[Records from a data source]
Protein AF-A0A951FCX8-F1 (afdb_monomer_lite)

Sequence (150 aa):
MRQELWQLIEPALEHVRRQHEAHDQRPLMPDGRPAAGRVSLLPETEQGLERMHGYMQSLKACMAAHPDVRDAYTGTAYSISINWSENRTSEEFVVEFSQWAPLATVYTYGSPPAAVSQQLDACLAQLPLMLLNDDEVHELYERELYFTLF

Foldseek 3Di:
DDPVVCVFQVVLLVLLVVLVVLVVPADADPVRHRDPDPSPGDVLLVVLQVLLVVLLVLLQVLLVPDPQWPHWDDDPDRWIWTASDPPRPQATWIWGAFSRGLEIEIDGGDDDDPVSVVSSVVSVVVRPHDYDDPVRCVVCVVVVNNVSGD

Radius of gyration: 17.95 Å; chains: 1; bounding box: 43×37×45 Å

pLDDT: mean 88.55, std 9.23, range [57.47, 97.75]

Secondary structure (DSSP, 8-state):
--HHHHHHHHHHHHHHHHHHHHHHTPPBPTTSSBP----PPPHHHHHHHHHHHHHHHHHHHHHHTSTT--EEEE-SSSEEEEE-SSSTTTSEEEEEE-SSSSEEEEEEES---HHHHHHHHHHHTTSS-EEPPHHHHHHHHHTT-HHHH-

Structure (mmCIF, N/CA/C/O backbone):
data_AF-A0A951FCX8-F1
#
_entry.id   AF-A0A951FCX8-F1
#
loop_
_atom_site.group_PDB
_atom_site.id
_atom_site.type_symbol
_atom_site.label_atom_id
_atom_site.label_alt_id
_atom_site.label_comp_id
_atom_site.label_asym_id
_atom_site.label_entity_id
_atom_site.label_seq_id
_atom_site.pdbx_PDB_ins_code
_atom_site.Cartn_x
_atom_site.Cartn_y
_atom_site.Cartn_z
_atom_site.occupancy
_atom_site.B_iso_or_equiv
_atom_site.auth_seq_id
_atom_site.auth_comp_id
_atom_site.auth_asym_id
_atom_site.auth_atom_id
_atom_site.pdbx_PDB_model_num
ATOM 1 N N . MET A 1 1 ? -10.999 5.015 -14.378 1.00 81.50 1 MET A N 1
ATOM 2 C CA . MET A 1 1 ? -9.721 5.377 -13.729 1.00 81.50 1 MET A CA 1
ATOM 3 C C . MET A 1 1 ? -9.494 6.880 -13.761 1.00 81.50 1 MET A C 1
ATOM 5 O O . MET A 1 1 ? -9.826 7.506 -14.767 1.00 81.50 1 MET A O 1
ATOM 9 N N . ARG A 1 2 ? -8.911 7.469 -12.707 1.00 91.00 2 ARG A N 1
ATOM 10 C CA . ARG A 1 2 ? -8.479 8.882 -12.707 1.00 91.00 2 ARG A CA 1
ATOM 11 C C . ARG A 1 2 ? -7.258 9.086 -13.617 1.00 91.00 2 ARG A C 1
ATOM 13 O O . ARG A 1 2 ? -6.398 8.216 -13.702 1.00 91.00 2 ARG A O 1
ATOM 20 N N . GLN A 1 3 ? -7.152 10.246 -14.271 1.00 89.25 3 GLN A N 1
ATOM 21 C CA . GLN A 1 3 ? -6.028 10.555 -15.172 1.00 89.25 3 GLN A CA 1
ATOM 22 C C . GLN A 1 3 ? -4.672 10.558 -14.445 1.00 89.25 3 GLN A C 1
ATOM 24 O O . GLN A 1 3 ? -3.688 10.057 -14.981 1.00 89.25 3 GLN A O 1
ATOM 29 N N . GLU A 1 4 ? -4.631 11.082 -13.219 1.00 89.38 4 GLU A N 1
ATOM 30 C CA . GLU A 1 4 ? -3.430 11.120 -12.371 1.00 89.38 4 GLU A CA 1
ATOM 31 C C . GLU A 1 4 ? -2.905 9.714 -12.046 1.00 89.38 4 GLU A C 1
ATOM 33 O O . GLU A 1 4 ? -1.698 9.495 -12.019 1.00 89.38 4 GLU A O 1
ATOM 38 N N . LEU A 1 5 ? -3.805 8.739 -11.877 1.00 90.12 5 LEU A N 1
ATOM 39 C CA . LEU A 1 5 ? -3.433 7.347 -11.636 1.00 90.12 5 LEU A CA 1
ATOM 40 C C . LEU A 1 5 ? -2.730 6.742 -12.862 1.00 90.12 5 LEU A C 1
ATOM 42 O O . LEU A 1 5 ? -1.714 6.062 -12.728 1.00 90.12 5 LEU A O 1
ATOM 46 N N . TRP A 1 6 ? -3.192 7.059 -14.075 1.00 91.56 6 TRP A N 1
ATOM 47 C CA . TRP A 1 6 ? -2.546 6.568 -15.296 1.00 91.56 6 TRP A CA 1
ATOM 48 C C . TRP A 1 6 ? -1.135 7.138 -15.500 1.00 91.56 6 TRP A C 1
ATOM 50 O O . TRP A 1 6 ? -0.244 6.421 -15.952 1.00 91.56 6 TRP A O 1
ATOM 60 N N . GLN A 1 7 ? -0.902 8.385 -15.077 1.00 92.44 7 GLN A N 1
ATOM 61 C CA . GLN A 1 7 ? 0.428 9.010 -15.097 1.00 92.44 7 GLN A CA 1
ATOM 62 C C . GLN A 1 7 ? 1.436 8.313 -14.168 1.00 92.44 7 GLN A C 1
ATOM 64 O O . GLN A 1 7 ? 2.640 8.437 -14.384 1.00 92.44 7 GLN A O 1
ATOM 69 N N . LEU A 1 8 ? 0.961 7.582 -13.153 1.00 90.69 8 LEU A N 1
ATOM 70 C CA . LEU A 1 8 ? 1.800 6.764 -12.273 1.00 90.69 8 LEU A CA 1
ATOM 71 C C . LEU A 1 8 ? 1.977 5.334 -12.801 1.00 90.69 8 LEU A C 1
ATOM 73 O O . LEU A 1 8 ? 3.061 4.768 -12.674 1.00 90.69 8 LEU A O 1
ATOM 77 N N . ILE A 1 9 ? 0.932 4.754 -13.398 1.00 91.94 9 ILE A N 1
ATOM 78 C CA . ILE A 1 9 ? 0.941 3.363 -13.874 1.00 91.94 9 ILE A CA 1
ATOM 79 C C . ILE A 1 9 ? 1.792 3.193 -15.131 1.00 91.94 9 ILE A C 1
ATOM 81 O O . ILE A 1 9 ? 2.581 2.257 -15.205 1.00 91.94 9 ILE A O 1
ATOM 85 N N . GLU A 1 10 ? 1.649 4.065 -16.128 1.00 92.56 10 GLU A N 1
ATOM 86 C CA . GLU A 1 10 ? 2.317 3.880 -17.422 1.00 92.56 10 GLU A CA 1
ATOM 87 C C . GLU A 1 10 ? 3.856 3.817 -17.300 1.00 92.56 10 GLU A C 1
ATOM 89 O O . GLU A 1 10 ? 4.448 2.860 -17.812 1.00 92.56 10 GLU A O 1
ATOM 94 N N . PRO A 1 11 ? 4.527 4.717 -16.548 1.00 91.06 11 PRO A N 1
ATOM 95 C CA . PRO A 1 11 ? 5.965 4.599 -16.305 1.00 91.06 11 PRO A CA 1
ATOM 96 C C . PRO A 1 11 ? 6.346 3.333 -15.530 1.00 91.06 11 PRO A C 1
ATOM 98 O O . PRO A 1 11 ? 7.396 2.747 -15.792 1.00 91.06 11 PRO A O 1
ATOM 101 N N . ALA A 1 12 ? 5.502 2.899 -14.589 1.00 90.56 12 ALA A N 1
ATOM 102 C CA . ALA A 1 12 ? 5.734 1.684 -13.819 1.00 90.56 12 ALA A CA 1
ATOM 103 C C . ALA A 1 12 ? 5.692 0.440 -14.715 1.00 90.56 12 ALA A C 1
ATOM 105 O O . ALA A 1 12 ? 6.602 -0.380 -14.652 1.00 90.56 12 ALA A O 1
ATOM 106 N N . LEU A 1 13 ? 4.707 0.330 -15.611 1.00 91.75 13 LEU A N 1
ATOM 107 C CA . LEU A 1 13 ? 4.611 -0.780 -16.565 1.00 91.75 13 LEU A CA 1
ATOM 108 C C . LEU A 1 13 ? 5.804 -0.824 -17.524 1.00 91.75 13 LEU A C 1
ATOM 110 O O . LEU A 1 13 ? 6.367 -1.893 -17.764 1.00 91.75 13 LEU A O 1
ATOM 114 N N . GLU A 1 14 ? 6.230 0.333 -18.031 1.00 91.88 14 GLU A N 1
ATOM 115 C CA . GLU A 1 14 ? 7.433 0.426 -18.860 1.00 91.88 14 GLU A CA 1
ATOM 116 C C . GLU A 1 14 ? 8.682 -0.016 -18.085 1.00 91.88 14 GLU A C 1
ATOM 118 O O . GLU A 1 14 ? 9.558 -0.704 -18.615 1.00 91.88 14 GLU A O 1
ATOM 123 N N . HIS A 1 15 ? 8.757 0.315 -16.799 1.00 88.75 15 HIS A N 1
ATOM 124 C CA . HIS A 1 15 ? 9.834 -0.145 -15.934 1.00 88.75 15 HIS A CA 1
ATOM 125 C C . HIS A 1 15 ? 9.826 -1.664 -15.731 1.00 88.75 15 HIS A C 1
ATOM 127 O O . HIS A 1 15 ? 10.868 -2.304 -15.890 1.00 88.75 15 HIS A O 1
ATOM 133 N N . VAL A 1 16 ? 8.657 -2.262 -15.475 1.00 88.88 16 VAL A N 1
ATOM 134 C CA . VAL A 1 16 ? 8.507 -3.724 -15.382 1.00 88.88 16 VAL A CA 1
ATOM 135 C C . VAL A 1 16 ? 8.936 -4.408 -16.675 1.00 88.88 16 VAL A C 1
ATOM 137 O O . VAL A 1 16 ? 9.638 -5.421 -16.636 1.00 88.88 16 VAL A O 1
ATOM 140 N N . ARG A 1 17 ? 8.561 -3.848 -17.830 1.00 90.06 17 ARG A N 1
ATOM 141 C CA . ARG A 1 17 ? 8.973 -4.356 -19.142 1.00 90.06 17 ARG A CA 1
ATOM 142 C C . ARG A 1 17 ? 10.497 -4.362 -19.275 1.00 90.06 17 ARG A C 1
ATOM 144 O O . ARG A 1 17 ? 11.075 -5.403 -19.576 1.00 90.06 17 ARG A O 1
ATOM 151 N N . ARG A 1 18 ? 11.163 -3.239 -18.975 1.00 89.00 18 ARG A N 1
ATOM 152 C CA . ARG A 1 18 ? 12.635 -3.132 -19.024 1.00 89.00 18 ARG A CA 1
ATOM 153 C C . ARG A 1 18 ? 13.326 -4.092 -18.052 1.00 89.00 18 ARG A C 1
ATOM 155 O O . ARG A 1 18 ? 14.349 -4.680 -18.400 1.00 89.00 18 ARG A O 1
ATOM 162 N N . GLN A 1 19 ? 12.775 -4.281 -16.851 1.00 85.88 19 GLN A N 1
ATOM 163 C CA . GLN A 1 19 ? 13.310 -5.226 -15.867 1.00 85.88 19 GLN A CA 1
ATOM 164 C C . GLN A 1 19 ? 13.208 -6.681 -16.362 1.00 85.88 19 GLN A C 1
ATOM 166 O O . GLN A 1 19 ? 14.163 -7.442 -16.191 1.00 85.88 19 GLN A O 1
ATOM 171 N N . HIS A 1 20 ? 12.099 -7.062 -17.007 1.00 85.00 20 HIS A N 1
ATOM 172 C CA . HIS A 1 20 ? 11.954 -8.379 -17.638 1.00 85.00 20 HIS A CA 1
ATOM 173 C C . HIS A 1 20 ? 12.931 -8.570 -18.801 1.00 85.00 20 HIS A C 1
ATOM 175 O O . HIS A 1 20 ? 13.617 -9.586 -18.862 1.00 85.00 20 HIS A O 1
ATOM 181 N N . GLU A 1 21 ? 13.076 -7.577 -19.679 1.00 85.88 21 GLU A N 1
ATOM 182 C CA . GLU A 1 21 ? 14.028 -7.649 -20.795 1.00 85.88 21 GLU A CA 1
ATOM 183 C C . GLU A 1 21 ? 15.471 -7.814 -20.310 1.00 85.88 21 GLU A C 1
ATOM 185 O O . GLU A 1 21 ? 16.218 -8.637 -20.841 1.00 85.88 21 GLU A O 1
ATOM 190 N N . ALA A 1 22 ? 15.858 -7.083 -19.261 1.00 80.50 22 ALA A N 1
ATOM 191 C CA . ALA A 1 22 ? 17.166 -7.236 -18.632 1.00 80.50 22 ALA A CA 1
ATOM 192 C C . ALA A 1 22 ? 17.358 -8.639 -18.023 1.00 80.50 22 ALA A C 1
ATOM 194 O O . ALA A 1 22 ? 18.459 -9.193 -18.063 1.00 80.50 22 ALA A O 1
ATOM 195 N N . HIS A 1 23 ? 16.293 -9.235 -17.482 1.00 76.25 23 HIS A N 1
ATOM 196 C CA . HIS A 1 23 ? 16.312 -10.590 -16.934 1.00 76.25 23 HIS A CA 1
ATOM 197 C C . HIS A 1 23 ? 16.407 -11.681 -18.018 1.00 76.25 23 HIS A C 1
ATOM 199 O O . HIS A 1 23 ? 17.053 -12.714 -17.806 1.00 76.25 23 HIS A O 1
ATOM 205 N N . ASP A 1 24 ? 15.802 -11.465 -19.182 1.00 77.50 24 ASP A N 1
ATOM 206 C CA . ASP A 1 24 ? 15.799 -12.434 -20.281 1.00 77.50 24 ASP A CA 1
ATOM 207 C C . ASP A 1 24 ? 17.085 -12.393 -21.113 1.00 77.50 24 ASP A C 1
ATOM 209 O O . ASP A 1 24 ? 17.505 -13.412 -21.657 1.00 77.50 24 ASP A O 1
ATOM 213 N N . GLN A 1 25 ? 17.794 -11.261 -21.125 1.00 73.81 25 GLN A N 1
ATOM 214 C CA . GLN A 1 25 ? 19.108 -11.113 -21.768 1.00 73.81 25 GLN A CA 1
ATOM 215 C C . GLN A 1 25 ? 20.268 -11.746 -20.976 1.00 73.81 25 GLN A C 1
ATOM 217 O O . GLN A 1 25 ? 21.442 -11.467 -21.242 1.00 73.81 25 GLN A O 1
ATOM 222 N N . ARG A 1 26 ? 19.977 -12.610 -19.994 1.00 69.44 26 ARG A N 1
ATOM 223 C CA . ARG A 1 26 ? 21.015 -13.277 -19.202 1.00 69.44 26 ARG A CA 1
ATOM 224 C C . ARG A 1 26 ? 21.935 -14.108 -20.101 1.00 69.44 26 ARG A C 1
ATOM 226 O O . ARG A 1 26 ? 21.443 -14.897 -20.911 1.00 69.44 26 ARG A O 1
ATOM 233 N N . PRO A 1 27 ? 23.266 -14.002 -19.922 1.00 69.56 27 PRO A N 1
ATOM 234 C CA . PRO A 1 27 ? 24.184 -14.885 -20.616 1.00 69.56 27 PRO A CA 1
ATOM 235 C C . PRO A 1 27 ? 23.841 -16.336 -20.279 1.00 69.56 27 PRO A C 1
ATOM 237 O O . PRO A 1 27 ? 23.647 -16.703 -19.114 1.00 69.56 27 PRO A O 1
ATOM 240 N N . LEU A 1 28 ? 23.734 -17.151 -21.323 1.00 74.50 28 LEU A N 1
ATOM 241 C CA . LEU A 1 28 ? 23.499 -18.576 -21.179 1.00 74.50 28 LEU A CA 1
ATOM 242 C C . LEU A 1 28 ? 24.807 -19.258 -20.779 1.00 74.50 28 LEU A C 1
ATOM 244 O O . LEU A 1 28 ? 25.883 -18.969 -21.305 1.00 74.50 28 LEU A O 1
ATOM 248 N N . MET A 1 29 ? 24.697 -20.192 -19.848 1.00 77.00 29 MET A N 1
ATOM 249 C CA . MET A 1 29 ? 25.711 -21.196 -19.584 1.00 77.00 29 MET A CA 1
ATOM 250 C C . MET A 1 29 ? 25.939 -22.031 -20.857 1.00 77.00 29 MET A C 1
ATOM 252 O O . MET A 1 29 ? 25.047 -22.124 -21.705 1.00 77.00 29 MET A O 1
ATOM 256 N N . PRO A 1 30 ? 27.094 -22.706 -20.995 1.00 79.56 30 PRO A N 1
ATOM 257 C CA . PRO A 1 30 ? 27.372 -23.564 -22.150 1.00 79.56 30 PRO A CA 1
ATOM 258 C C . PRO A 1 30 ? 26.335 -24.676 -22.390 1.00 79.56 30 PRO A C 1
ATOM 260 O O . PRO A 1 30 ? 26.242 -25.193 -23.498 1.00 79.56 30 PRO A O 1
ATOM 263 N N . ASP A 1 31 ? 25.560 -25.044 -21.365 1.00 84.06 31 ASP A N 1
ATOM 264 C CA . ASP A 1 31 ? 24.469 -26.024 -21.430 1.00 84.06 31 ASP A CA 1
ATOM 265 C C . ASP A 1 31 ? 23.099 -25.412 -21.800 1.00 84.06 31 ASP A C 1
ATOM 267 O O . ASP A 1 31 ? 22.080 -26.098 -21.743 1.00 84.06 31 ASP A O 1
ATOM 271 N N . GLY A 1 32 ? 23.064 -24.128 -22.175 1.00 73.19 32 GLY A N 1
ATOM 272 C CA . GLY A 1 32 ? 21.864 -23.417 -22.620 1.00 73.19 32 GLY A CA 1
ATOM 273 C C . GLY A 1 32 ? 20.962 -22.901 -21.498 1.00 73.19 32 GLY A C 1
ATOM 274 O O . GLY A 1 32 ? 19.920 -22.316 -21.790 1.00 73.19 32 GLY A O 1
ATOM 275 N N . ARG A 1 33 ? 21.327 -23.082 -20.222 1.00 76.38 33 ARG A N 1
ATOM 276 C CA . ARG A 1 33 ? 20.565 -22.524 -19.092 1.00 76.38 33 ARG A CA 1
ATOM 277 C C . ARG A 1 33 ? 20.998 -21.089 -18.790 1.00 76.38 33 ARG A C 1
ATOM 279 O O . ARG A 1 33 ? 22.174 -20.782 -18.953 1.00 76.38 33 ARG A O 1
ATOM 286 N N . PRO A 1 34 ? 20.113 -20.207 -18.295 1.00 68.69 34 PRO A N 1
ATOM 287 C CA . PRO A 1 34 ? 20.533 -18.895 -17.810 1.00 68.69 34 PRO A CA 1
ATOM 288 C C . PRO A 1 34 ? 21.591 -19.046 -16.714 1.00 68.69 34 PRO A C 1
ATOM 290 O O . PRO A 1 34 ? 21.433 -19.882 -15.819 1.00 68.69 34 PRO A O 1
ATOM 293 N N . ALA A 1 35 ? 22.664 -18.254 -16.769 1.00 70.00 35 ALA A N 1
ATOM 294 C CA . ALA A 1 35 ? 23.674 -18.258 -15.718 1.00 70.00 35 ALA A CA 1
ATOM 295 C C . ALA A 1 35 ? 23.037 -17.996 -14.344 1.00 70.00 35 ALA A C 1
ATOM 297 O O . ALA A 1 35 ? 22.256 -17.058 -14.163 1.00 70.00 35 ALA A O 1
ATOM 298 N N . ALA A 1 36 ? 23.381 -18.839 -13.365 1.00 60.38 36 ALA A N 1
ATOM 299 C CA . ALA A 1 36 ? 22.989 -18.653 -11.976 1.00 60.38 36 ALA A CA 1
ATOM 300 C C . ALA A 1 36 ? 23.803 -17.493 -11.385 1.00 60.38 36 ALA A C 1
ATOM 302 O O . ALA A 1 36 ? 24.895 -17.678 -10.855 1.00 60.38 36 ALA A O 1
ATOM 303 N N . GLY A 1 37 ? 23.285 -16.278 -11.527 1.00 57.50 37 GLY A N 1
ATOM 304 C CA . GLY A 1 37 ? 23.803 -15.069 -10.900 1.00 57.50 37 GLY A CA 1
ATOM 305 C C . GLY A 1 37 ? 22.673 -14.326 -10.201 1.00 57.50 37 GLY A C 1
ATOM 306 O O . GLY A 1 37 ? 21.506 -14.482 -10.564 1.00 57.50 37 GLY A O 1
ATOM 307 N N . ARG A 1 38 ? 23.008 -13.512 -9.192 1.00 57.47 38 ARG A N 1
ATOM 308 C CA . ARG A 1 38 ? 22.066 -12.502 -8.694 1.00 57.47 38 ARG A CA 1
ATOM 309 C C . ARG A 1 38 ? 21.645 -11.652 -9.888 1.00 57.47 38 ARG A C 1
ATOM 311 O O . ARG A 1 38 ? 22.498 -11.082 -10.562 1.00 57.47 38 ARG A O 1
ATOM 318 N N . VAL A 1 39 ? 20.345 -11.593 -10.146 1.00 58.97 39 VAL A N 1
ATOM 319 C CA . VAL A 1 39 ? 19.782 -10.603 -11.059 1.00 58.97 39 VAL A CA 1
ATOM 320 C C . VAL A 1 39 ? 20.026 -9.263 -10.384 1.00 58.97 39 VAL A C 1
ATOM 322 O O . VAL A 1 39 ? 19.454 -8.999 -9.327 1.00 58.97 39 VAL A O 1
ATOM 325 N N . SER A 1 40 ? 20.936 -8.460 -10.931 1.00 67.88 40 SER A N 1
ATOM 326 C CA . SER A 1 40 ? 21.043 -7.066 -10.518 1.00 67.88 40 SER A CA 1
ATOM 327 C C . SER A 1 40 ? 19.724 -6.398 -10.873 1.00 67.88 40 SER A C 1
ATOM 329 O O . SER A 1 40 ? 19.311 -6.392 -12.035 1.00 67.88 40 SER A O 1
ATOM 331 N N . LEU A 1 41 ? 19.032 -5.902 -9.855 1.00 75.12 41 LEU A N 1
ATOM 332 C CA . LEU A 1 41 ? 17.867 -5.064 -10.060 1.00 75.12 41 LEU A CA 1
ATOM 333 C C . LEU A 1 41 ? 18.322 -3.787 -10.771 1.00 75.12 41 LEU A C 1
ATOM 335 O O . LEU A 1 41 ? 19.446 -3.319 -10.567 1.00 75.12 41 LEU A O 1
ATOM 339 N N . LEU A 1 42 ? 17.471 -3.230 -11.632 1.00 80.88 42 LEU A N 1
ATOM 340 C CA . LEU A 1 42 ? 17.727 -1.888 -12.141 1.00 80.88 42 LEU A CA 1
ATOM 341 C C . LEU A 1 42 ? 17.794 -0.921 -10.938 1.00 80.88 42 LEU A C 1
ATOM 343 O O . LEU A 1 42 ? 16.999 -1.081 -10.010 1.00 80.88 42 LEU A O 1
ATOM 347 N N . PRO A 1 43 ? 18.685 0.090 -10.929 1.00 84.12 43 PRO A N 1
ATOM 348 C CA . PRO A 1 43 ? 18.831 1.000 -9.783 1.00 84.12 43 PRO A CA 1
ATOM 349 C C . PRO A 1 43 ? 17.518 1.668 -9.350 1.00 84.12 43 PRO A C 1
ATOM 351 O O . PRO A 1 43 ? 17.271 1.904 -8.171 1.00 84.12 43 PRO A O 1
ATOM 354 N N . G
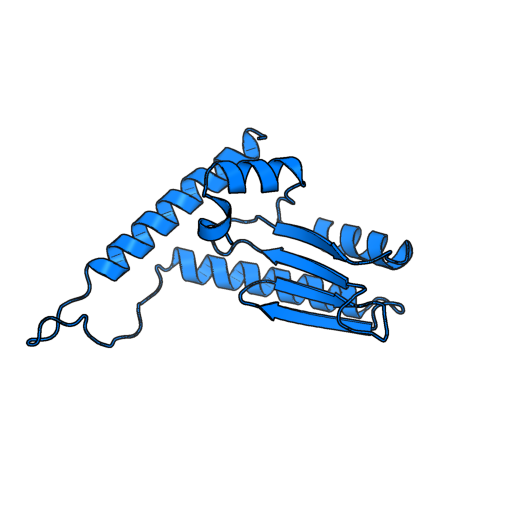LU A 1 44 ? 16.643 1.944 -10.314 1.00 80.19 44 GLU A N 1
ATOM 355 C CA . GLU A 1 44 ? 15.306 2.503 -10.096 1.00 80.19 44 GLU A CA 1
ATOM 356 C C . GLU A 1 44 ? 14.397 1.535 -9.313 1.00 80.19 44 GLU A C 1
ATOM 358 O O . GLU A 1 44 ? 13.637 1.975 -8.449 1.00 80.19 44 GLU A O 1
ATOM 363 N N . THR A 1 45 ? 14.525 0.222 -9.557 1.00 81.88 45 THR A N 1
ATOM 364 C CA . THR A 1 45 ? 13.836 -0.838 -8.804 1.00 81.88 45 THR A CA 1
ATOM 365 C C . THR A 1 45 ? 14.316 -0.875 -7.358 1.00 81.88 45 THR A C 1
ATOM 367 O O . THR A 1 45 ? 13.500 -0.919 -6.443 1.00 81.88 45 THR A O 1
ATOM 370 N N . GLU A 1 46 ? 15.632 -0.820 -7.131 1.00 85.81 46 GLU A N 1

→ **TASK GOAL**
Of the lines above, extract only those from the line with "ATOM 110 O O" to the line with "ATOM 135 C C", both included, exactly as written.

→ **EXERCISE ANSWER**
ATOM 110 O O . LEU A 1 13 ? 6.367 -1.893 -17.764 1.00 91.75 13 LEU A O 1
ATOM 114 N N . GLU A 1 14 ? 6.230 0.333 -18.031 1.00 91.88 14 GLU A N 1
ATOM 115 C CA . GLU A 1 14 ? 7.433 0.426 -18.860 1.00 91.88 14 GLU A CA 1
ATOM 116 C C . GLU A 1 14 ? 8.682 -0.016 -18.085 1.00 91.88 14 GLU A C 1
ATOM 118 O O . GLU A 1 14 ? 9.558 -0.704 -18.615 1.00 91.88 14 GLU A O 1
ATOM 123 N N . HIS A 1 15 ? 8.757 0.315 -16.799 1.00 88.75 15 HIS A N 1
ATOM 124 C CA . HIS A 1 15 ? 9.834 -0.145 -15.934 1.00 88.75 15 HIS A CA 1
ATOM 125 C C . HIS A 1 15 ? 9.826 -1.664 -15.731 1.00 88.75 15 HIS A C 1
ATOM 127 O O . HIS A 1 15 ? 10.868 -2.304 -15.890 1.00 88.75 15 HIS A O 1
ATOM 133 N N . VAL A 1 16 ? 8.657 -2.262 -15.475 1.00 88.88 16 VAL A N 1
ATOM 134 C CA . VAL A 1 16 ? 8.507 -3.724 -15.382 1.00 88.88 16 VAL A CA 1
ATOM 135 C C . VAL A 1 16 ? 8.936 -4.408 -16.675 1.00 88.88 16 VAL A C 1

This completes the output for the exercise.